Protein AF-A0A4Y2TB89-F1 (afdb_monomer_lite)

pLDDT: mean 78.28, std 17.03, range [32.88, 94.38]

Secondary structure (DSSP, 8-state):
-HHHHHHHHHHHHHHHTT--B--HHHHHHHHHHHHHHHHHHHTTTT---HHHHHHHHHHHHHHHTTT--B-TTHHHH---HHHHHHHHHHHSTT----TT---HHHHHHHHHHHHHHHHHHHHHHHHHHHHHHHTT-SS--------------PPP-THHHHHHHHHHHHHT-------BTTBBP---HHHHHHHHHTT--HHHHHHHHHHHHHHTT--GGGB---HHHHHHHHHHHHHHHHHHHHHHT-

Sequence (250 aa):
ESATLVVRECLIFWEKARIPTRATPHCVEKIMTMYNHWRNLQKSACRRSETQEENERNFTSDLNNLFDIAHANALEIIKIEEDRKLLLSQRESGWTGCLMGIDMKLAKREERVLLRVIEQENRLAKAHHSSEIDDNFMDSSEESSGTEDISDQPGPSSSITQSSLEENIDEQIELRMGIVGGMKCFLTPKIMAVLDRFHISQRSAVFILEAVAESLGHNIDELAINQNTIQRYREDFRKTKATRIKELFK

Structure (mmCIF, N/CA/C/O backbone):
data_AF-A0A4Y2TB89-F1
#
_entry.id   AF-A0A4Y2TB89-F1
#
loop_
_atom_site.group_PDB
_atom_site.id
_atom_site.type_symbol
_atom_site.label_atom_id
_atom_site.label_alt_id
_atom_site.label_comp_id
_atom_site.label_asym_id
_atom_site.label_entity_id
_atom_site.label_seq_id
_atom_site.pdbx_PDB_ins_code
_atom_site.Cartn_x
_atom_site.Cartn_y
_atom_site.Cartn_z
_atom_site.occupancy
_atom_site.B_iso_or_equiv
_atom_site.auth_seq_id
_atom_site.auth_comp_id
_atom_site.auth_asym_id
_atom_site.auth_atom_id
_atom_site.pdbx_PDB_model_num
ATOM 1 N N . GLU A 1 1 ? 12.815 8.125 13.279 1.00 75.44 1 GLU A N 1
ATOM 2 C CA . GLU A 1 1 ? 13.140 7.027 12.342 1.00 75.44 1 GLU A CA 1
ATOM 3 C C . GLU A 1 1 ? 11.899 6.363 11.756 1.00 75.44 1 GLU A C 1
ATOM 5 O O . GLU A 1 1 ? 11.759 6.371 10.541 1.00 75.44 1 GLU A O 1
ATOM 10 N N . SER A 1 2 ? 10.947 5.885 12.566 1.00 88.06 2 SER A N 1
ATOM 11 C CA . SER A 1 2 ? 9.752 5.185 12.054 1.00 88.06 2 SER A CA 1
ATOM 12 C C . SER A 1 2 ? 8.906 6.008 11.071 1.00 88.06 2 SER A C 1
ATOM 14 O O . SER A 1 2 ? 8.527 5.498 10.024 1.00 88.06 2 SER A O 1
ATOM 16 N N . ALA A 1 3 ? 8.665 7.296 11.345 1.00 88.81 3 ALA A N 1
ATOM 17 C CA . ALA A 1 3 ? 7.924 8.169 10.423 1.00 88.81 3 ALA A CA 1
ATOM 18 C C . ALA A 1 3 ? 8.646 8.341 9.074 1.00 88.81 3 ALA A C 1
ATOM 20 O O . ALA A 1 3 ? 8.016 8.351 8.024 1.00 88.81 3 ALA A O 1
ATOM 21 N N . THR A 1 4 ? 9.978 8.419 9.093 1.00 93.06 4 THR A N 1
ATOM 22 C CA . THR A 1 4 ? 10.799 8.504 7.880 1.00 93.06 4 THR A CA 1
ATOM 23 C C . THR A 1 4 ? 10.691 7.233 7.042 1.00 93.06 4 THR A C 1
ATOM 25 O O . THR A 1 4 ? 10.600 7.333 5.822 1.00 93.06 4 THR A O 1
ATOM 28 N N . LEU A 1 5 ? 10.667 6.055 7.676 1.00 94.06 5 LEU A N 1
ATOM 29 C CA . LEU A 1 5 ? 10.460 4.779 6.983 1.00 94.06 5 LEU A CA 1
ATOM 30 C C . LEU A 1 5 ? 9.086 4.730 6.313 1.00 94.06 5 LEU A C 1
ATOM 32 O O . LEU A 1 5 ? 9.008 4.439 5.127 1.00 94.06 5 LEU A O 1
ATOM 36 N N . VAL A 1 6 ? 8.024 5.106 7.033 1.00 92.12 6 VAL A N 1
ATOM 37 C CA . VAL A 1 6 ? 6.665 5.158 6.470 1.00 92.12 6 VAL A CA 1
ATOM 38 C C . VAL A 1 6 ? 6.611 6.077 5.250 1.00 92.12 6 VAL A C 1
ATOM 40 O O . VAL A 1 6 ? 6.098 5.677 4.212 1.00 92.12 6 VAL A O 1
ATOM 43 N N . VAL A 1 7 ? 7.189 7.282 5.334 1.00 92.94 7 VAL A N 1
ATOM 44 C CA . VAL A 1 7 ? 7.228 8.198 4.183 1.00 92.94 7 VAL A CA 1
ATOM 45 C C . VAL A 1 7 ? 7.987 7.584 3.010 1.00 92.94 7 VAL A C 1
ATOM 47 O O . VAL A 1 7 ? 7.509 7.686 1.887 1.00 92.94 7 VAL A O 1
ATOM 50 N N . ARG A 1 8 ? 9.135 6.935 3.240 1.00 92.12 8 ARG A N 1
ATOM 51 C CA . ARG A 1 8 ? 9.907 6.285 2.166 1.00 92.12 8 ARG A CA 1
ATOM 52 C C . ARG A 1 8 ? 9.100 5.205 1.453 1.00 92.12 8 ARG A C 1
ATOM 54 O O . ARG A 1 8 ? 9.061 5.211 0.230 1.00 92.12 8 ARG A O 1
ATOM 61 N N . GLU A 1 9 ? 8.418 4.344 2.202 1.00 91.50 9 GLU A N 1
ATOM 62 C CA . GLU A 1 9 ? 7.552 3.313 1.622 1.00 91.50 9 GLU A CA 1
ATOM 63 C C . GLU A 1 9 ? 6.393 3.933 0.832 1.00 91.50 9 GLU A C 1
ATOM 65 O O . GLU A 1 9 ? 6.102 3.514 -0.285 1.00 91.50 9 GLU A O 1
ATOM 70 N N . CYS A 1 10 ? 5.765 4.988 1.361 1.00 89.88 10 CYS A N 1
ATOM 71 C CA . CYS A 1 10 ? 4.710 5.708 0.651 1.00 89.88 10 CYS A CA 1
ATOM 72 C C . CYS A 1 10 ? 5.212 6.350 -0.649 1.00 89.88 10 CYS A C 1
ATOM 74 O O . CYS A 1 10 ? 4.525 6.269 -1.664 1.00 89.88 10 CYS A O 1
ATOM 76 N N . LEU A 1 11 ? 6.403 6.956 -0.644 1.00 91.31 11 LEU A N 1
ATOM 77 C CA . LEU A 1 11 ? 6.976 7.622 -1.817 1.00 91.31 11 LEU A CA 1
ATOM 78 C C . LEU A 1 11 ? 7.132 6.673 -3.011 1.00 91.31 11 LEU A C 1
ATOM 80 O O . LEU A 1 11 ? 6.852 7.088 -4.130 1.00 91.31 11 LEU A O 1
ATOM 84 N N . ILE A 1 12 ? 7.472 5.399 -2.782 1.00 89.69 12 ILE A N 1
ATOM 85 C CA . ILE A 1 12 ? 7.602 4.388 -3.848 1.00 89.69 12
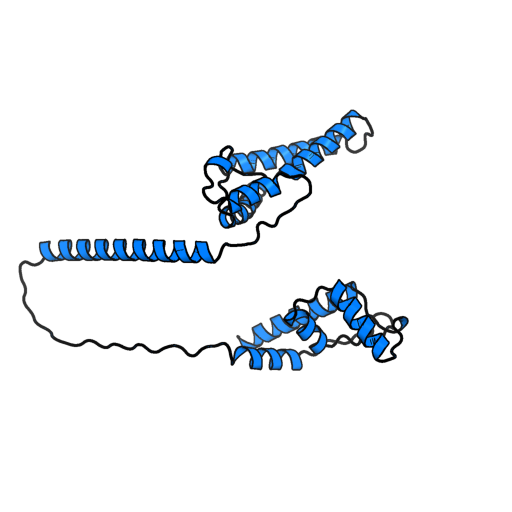 ILE A CA 1
ATOM 86 C C . ILE A 1 12 ? 6.302 4.259 -4.650 1.00 89.69 12 ILE A C 1
ATOM 88 O O . ILE A 1 12 ? 6.321 4.120 -5.873 1.00 89.69 12 ILE A O 1
ATOM 92 N N . PHE A 1 13 ? 5.156 4.289 -3.970 1.00 86.62 13 PHE A N 1
ATOM 93 C CA . PHE A 1 13 ? 3.858 4.199 -4.630 1.00 86.62 13 PHE A CA 1
ATOM 94 C C . PHE A 1 13 ? 3.609 5.443 -5.491 1.00 86.62 13 PHE A C 1
ATOM 96 O O . PHE A 1 13 ? 3.286 5.324 -6.672 1.00 86.62 13 PHE A O 1
ATOM 103 N N . TRP A 1 14 ? 3.825 6.633 -4.932 1.00 88.00 14 TRP A N 1
ATOM 104 C CA . TRP A 1 14 ? 3.622 7.898 -5.644 1.00 88.00 14 TRP A CA 1
ATOM 105 C C . TRP A 1 14 ? 4.562 8.065 -6.845 1.00 88.00 14 TRP A C 1
ATOM 107 O O . TRP A 1 14 ? 4.135 8.548 -7.893 1.00 88.00 14 TRP A O 1
ATOM 117 N N . GLU A 1 15 ? 5.801 7.585 -6.734 1.00 86.31 15 GLU A N 1
ATOM 118 C CA . GLU A 1 15 ? 6.774 7.556 -7.827 1.00 86.31 15 GLU A CA 1
ATOM 119 C C . GLU A 1 15 ? 6.333 6.618 -8.958 1.00 86.31 15 GLU A C 1
ATOM 121 O O . GLU A 1 15 ? 6.366 7.002 -10.127 1.00 86.31 15 GLU A O 1
ATOM 126 N N . LYS A 1 16 ? 5.816 5.424 -8.631 1.00 83.38 16 LYS A N 1
ATOM 127 C CA . LYS A 1 16 ? 5.235 4.505 -9.629 1.00 83.38 16 LYS A CA 1
ATOM 128 C C . LYS A 1 16 ? 4.052 5.118 -10.373 1.00 83.38 16 LYS A C 1
ATOM 130 O O . LYS A 1 16 ? 3.881 4.855 -11.561 1.00 83.38 16 LYS A O 1
ATOM 135 N N . ALA A 1 17 ? 3.270 5.941 -9.681 1.00 78.81 17 ALA A N 1
ATOM 136 C CA . ALA A 1 17 ? 2.162 6.692 -10.255 1.00 78.81 17 ALA A CA 1
ATOM 137 C C . ALA A 1 17 ? 2.587 7.974 -10.975 1.00 78.81 17 ALA A C 1
ATOM 139 O O . ALA A 1 17 ? 1.734 8.661 -11.525 1.00 78.81 17 ALA A O 1
ATOM 140 N N . ARG A 1 18 ? 3.884 8.318 -10.952 1.00 82.12 18 ARG A N 1
ATOM 141 C CA . ARG A 1 18 ? 4.453 9.525 -11.573 1.00 82.12 18 ARG A CA 1
ATOM 142 C C . ARG A 1 18 ? 3.827 10.820 -11.057 1.00 82.12 18 ARG A C 1
ATOM 144 O O . ARG A 1 18 ? 3.856 11.846 -11.737 1.00 82.12 18 ARG A O 1
ATOM 151 N N . ILE A 1 19 ? 3.283 10.792 -9.842 1.00 86.56 19 ILE A N 1
ATOM 152 C CA . ILE A 1 19 ? 2.678 11.967 -9.228 1.00 86.56 19 ILE A CA 1
ATOM 153 C C . ILE A 1 19 ? 3.758 12.706 -8.431 1.00 86.56 19 ILE A C 1
ATOM 155 O O . ILE A 1 19 ? 4.359 12.121 -7.527 1.00 86.56 19 ILE A O 1
ATOM 159 N N . PRO A 1 20 ? 4.002 13.998 -8.711 1.00 89.69 20 PRO A N 1
ATOM 160 C CA . PRO A 1 20 ? 4.960 14.790 -7.953 1.00 89.69 20 PRO A CA 1
ATOM 161 C C . PRO A 1 20 ? 4.558 14.883 -6.482 1.00 89.69 20 PRO A C 1
ATOM 163 O O . PRO A 1 20 ? 3.419 15.238 -6.164 1.00 89.69 20 PRO A O 1
ATOM 166 N N . THR A 1 21 ? 5.503 14.629 -5.583 1.00 92.88 21 THR A N 1
ATOM 167 C CA . THR A 1 21 ? 5.290 14.692 -4.133 1.00 92.88 21 THR A CA 1
ATOM 168 C C . THR A 1 21 ? 5.941 15.924 -3.512 1.00 92.88 21 THR A C 1
ATOM 170 O O . THR A 1 21 ? 6.810 16.569 -4.098 1.00 92.88 21 THR A O 1
ATOM 173 N N . ARG A 1 22 ? 5.534 16.260 -2.287 1.00 91.81 22 ARG A N 1
ATOM 174 C CA . ARG A 1 22 ? 6.237 17.251 -1.457 1.00 91.81 22 ARG A CA 1
ATOM 175 C C . ARG A 1 22 ? 7.588 16.708 -0.989 1.00 91.81 22 ARG A C 1
ATOM 177 O O . ARG A 1 22 ? 7.824 15.500 -0.998 1.00 91.81 22 ARG A O 1
ATOM 184 N N . ALA A 1 23 ? 8.461 17.606 -0.534 1.00 91.88 23 ALA A N 1
ATOM 185 C CA . ALA A 1 23 ? 9.740 17.209 0.042 1.00 91.88 23 ALA A CA 1
ATOM 186 C C . ALA A 1 23 ? 9.539 16.318 1.281 1.00 91.88 23 ALA A C 1
ATOM 188 O O . ALA A 1 23 ? 8.688 16.592 2.132 1.00 91.88 23 ALA A O 1
ATOM 189 N N . THR A 1 24 ? 10.372 15.283 1.405 1.00 91.44 24 THR A N 1
ATOM 190 C CA . THR A 1 24 ? 10.322 14.274 2.475 1.00 91.44 24 THR A CA 1
ATOM 191 C C . THR A 1 24 ? 10.177 14.855 3.888 1.00 91.44 24 THR A C 1
ATOM 193 O O . THR A 1 24 ? 9.357 14.324 4.639 1.00 91.44 24 THR A O 1
ATOM 196 N N . PRO A 1 25 ? 10.888 15.936 4.285 1.00 93.44 25 PRO A N 1
ATOM 197 C CA . PRO A 1 25 ? 10.746 16.506 5.625 1.00 93.44 25 PRO A CA 1
ATOM 198 C C . PRO A 1 25 ? 9.315 16.953 5.945 1.00 93.44 25 PRO A C 1
ATOM 200 O O . PRO A 1 25 ? 8.822 16.660 7.030 1.00 93.44 25 PRO A O 1
ATOM 203 N N . HIS A 1 26 ? 8.613 17.564 4.986 1.00 93.19 26 HIS A N 1
ATOM 204 C CA . HIS A 1 26 ? 7.230 18.014 5.175 1.00 93.19 26 HIS A CA 1
ATOM 205 C C . HIS A 1 26 ? 6.257 16.842 5.315 1.00 93.19 26 HIS A C 1
ATOM 207 O O . HIS A 1 26 ? 5.319 16.893 6.108 1.00 93.19 26 HIS A O 1
ATOM 213 N N . CYS A 1 27 ? 6.489 15.757 4.575 1.00 92.06 27 CYS A N 1
ATOM 214 C CA . CYS A 1 27 ? 5.697 14.537 4.715 1.00 92.06 27 CYS A CA 1
ATOM 215 C C . CYS A 1 27 ? 5.908 13.898 6.098 1.00 92.06 27 CYS A C 1
ATOM 217 O O . CYS A 1 27 ? 4.950 13.465 6.736 1.00 92.06 27 CYS A O 1
ATOM 219 N N . VAL A 1 28 ? 7.150 13.881 6.594 1.00 93.81 28 VAL A N 1
ATOM 220 C CA . VAL A 1 28 ? 7.472 13.368 7.935 1.00 93.81 28 VAL A CA 1
ATOM 221 C C . VAL A 1 28 ? 6.834 14.237 9.020 1.00 93.81 28 VAL A C 1
ATOM 223 O O . VAL A 1 28 ? 6.246 13.704 9.960 1.00 93.81 28 VAL A O 1
ATOM 226 N N . GLU A 1 29 ? 6.902 15.560 8.880 1.00 94.38 29 GLU A N 1
ATOM 227 C CA . GLU A 1 29 ? 6.273 16.517 9.793 1.00 94.38 29 GLU A CA 1
ATOM 228 C C . GLU A 1 29 ? 4.751 16.332 9.860 1.00 94.38 29 GLU A C 1
ATOM 230 O O . GLU A 1 29 ? 4.176 16.335 10.951 1.00 94.38 29 GLU A O 1
ATOM 235 N N . LYS A 1 30 ? 4.104 16.074 8.716 1.00 93.00 30 LYS A N 1
ATOM 236 C CA . LYS A 1 30 ? 2.670 15.761 8.645 1.00 93.00 30 LYS A CA 1
ATOM 237 C C . LYS A 1 30 ? 2.322 14.511 9.461 1.00 93.00 30 LYS A C 1
ATOM 239 O O . LYS A 1 30 ? 1.405 14.552 10.280 1.00 93.00 30 LYS A O 1
ATOM 244 N N . ILE A 1 31 ? 3.088 13.425 9.309 1.00 93.81 31 ILE A N 1
ATOM 245 C CA . ILE A 1 31 ? 2.891 12.190 10.093 1.00 93.81 31 ILE A CA 1
ATOM 246 C C . ILE A 1 31 ? 3.123 12.435 11.587 1.00 93.81 31 ILE A C 1
ATOM 248 O O . ILE A 1 31 ? 2.340 11.977 12.418 1.00 93.81 31 ILE A O 1
ATOM 252 N N . MET A 1 32 ? 4.173 13.177 11.944 1.00 94.38 32 MET A N 1
ATOM 253 C CA . MET A 1 32 ? 4.468 13.497 13.343 1.00 94.38 32 MET A CA 1
ATOM 254 C C . MET A 1 32 ? 3.369 14.347 13.984 1.00 94.38 32 MET A C 1
ATOM 256 O O . MET A 1 32 ? 2.960 14.078 15.113 1.00 94.38 32 MET A O 1
ATOM 260 N N . THR A 1 33 ? 2.847 15.335 13.258 1.00 94.19 33 THR A N 1
ATOM 261 C CA . THR A 1 33 ? 1.725 16.169 13.706 1.00 94.19 33 THR A CA 1
ATOM 262 C C . THR A 1 33 ? 0.491 15.319 13.986 1.00 94.19 33 THR A C 1
ATOM 264 O O . THR A 1 33 ? -0.122 15.445 15.044 1.00 94.19 33 THR A O 1
ATOM 267 N N . MET A 1 34 ? 0.181 14.384 13.091 1.00 93.50 34 MET A N 1
ATOM 268 C CA . MET A 1 34 ? -0.948 13.464 13.234 1.00 93.50 34 MET A CA 1
ATOM 269 C C . MET A 1 34 ? -0.788 12.497 14.403 1.00 93.50 34 MET A C 1
ATOM 271 O O . MET A 1 34 ? -1.728 12.280 15.168 1.00 93.50 34 MET A O 1
ATOM 275 N N . TYR A 1 35 ? 0.421 11.981 14.610 1.00 93.94 35 TYR A N 1
ATOM 276 C CA . TYR A 1 35 ? 0.739 11.183 15.786 1.00 93.94 35 TYR A CA 1
ATOM 277 C C . TYR A 1 35 ? 0.532 11.977 17.081 1.00 93.94 35 TYR A C 1
ATOM 279 O O . TYR A 1 35 ? -0.123 11.498 18.004 1.00 93.94 35 TYR A O 1
ATOM 287 N N . ASN A 1 36 ? 1.037 13.208 17.151 1.00 93.44 36 ASN A N 1
ATOM 288 C CA . ASN A 1 36 ? 0.877 14.058 18.329 1.00 93.44 36 ASN A CA 1
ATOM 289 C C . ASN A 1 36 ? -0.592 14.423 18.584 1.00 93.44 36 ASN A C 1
• • • • •
The task: Above are records; repeat only the lines starting at the line with "ATOM 25 O O" and ending at the line with "ATOM 51 C CA", exactly as they appear, both included.

Written solution:
ATOM 25 O O . THR A 1 4 ? 10.600 7.333 5.822 1.00 93.06 4 THR A O 1
ATOM 28 N N . LEU A 1 5 ? 10.667 6.055 7.676 1.00 94.06 5 LEU A N 1
ATOM 29 C CA . LEU A 1 5 ? 10.460 4.779 6.983 1.00 94.06 5 LEU A CA 1
ATOM 30 C C . LEU A 1 5 ? 9.086 4.730 6.313 1.00 94.06 5 LEU A C 1
ATOM 32 O O . LEU A 1 5 ? 9.008 4.439 5.127 1.00 94.06 5 LEU A O 1
ATOM 36 N N . VAL A 1 6 ? 8.024 5.106 7.033 1.00 92.12 6 VAL A N 1
ATOM 37 C CA . VAL A 1 6 ? 6.665 5.158 6.470 1.00 92.12 6 VAL A CA 1
ATOM 38 C C . VAL A 1 6 ? 6.611 6.077 5.250 1.00 92.12 6 VAL A C 1
ATOM 40 O O . VAL A 1 6 ? 6.098 5.677 4.212 1.00 92.12 6 VAL A O 1
ATOM 43 N N . VAL A 1 7 ? 7.189 7.282 5.334 1.00 92.94 7 VAL A N 1
ATOM 44 C CA . VAL A 1 7 ? 7.228 8.198 4.183 1.00 92.94 7 VAL A CA 1
ATOM 45 C C . VAL A 1 7 ? 7.987 7.584 3.010 1.00 92.94 7 VAL A C 1
ATOM 47 O O . VAL A 1 7 ? 7.509 7.686 1.887 1.00 92.94 7 VAL A O 1
ATOM 50 N N . ARG A 1 8 ? 9.135 6.935 3.240 1.00 92.12 8 ARG A N 1
ATOM 51 C CA . ARG A 1 8 ? 9.907 6.285 2.166 1.00 92.12 8 ARG A CA 1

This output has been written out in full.